Data Transmission Demystified: Understanding HTTP, TCP, and Video Streaming Protocols

For a long time, I thought that HTTP was an extended version of TCP. Later, I learned about the differences between different protocols and their different use cases.

HTTP 1.1 and HTTP 2 use TCP, so my initial thinking was that HTTP was a modified version of TCP that fundamentally uses TCP but has extended features for message encoding. However, TCP is a transport protocol, while HTTP is a message protocol.

Imagine you want to send a letter to a friend who lives far away. The message protocol can be thought of as the format and structure of the letter, such as the font, paper size, and layout. In the same way, a message protocol defines the structure and format of data being transmitted between applications.

The transport protocol, on the other hand, can be thought of as the delivery method for your letter, such as sending it by mail or by a courier service that guarantees delivery. In the same way, a transport protocol is responsible for the reliable and efficient delivery of data between applications.

So, in this scenario, the message protocol is the letter you write, and the transport protocol is the way the letter is delivered to your friend. Both are important components in ensuring that your message is delivered accurately and efficiently.

The use of HTTP does not necessarily mean that TCP must be used. This is the case with HTTP/3, which uses QUIC (Quick UDP Internet Connections). This is also the case with the video streaming protocol. When you hear that a website like YouTube uses the ABR (Adaptive Bitrate) protocol, it doesn't mean it is using TCP and HTTP.

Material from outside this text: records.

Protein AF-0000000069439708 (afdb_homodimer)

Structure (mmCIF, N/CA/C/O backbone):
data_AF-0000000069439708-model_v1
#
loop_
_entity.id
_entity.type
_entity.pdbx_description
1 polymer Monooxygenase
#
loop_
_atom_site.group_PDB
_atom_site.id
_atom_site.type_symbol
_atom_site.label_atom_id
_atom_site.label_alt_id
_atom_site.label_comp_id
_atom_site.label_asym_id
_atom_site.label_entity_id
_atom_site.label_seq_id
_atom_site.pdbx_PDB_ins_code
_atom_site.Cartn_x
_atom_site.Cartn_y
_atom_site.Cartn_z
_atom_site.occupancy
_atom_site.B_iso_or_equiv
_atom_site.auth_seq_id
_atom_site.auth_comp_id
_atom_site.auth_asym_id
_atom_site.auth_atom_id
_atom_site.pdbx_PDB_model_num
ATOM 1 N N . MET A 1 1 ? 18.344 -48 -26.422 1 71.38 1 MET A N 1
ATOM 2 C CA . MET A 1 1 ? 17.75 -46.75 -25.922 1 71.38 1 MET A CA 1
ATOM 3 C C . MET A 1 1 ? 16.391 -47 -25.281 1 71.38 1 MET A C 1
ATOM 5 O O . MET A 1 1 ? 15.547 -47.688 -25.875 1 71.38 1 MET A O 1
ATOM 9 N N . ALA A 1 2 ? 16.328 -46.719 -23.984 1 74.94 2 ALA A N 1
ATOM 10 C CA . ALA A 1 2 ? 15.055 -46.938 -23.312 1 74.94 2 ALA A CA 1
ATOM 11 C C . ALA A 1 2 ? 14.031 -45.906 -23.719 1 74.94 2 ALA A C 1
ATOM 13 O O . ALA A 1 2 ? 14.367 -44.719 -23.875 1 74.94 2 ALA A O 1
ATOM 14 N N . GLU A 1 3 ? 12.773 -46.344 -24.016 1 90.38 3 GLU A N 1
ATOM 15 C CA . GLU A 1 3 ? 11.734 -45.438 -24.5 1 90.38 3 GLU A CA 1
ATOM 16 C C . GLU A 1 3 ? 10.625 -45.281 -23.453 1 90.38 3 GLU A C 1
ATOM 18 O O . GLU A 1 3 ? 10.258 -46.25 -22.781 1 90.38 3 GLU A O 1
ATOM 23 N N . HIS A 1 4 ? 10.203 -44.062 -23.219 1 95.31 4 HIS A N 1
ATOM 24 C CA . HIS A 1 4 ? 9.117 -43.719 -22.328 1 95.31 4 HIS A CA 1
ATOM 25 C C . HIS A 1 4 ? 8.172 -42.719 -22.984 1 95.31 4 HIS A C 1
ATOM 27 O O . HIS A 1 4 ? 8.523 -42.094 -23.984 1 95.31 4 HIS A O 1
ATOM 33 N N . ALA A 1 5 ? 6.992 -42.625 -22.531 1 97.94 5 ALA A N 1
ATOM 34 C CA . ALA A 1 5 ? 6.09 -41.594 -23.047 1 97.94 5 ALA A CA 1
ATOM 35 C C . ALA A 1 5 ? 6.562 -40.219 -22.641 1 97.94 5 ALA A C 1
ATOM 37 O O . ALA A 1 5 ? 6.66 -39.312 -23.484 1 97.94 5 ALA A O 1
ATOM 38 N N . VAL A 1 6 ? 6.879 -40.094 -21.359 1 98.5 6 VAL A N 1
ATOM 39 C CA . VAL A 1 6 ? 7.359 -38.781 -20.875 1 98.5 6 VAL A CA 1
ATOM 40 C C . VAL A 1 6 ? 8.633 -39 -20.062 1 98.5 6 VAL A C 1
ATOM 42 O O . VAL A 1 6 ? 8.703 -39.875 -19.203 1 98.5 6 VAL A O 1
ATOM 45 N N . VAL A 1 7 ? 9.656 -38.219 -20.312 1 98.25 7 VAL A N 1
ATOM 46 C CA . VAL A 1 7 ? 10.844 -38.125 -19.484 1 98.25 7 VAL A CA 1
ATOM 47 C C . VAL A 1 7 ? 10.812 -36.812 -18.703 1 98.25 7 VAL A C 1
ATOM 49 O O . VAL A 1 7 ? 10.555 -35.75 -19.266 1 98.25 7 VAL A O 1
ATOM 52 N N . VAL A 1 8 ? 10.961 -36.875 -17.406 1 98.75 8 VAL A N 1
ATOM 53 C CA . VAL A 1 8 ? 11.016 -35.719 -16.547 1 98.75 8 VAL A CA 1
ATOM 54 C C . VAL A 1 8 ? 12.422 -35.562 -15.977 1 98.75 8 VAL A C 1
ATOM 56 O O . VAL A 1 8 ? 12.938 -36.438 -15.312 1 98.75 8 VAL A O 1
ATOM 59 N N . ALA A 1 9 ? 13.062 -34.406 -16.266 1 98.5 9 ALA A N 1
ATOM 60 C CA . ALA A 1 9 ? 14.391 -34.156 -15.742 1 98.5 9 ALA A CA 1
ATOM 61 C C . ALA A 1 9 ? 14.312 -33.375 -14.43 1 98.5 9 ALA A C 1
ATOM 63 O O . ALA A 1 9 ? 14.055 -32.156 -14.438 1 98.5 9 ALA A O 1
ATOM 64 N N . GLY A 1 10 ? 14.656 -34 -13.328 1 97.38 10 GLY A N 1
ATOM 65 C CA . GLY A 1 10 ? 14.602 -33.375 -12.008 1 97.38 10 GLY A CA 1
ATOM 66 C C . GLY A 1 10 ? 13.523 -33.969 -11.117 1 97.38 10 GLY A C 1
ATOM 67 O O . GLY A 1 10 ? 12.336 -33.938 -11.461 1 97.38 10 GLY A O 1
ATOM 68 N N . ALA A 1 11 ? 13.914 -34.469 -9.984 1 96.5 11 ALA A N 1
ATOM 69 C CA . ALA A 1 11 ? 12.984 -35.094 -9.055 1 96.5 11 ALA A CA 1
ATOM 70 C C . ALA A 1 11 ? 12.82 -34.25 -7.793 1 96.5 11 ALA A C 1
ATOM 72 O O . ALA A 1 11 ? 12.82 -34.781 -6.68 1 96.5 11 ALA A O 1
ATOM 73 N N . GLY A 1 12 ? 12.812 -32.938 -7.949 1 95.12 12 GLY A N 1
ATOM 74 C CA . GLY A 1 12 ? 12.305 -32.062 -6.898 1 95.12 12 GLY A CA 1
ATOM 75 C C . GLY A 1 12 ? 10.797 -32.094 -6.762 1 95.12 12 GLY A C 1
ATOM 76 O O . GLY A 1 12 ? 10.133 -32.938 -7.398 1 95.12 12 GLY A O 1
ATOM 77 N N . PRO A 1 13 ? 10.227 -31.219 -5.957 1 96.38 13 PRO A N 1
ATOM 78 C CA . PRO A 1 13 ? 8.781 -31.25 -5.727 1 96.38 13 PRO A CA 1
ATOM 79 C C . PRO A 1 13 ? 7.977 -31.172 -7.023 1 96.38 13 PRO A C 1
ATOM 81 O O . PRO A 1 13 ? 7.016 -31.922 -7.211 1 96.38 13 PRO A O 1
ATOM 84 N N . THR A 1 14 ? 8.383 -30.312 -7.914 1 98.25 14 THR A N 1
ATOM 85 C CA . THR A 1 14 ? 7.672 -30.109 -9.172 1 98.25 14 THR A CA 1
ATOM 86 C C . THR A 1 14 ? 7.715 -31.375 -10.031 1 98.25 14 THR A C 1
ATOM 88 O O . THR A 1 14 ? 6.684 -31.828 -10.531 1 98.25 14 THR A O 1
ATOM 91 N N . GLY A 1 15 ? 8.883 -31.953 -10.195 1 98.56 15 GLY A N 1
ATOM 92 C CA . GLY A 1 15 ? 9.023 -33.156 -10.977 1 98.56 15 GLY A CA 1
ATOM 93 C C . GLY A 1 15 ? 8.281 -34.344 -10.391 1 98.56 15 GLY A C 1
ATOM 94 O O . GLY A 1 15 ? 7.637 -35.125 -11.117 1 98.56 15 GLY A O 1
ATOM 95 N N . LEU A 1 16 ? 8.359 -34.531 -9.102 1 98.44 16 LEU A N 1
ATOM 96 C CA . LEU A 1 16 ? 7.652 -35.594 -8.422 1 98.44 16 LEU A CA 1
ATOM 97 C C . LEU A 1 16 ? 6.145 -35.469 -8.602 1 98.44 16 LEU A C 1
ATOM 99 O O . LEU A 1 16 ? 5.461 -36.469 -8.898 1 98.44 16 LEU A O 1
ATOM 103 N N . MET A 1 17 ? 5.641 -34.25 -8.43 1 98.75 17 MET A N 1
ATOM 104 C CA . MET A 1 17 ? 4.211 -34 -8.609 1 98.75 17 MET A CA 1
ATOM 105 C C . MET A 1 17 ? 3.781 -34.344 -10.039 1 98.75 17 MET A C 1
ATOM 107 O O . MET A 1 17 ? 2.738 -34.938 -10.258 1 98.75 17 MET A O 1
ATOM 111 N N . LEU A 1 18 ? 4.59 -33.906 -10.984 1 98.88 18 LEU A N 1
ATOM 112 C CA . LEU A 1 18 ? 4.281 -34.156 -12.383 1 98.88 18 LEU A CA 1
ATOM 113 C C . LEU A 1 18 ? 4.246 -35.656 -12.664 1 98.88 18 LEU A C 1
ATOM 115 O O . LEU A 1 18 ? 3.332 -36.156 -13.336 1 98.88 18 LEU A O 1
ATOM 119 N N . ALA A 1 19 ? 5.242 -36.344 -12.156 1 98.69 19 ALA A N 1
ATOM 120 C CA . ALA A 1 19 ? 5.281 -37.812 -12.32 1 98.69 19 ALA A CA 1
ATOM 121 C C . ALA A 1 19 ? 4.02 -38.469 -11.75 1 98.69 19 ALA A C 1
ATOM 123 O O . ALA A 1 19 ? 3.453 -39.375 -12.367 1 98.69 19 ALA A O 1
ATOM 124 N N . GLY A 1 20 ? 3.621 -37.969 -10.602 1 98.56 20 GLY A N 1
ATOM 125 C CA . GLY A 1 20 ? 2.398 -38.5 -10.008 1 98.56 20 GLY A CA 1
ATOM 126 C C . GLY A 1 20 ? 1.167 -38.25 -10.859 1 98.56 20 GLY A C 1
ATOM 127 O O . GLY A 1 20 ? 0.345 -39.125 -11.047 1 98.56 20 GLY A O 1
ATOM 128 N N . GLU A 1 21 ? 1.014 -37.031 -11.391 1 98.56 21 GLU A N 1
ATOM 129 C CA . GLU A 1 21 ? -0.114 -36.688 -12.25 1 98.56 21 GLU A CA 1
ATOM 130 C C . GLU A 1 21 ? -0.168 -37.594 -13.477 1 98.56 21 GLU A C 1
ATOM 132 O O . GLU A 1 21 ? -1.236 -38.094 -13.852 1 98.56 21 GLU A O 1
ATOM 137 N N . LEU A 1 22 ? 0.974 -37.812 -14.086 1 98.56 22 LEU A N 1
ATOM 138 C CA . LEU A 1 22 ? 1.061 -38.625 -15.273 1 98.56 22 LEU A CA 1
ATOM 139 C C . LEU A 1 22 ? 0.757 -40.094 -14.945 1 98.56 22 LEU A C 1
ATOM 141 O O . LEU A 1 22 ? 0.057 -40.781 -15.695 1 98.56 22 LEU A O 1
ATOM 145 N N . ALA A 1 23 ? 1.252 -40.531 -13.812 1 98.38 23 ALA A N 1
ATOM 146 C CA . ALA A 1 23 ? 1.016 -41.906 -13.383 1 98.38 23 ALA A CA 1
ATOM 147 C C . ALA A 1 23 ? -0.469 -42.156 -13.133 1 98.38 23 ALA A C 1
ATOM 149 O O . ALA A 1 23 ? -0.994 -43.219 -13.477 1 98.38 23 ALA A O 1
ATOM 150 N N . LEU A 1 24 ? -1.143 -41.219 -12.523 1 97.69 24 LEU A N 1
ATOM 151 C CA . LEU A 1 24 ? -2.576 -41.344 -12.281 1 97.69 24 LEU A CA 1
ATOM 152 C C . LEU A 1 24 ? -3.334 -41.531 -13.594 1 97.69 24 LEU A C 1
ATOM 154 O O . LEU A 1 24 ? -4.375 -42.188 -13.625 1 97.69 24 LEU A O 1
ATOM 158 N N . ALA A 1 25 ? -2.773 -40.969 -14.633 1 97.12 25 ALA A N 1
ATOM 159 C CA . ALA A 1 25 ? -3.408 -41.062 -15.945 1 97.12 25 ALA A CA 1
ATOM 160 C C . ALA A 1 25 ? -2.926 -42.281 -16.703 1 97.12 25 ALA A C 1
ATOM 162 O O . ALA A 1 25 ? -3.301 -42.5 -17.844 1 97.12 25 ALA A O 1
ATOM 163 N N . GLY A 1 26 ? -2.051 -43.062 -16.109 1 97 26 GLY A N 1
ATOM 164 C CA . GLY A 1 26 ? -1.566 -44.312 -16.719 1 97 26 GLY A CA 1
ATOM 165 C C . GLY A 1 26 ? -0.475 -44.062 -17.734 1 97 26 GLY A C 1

Message protocols, like TCP, set a standard way for browsers to request and receive data, but video streaming protocols decide on the techniques for how it can be done. Transfer protocols are the underlying protocol that provides reliable, ordered delivery of data over the Internet. TCP is used in combination with IP (Internet Protocol) to form the Internet's primary means of delivering data from one place to another. TCP provides flow control, error detection, and retransmission of lost or corrupted data, ensuring that video content is delivered reliably and without errors.

Let's wrap this up with a real-life example using YouTube. Suppose you are at a restaurant. The menu (content) you see represents the content you are looking for. The chef (YouTube servers) represents the provider of the information. The chef prepares different types of foods (information with different bit rates), and you communicate with the chef through the waiter (HTTP), which represents the server creating different bitrates of video and waiting for HTTP requests to serve you the bitrate you want. The waiter (now acting as ABR) will help you select the correct food based on demand and your preferences, communicate with the chef (YouTube server), and finally serve the food in a way (TCP) that ensures you are being served what you want and that all the ingredients in the food are cooked and presented properly.

In this example, HTTP, ABR, and TCP work together to make sure you receive the video content you want, in the best quality possible, with minimal delays and interruptions.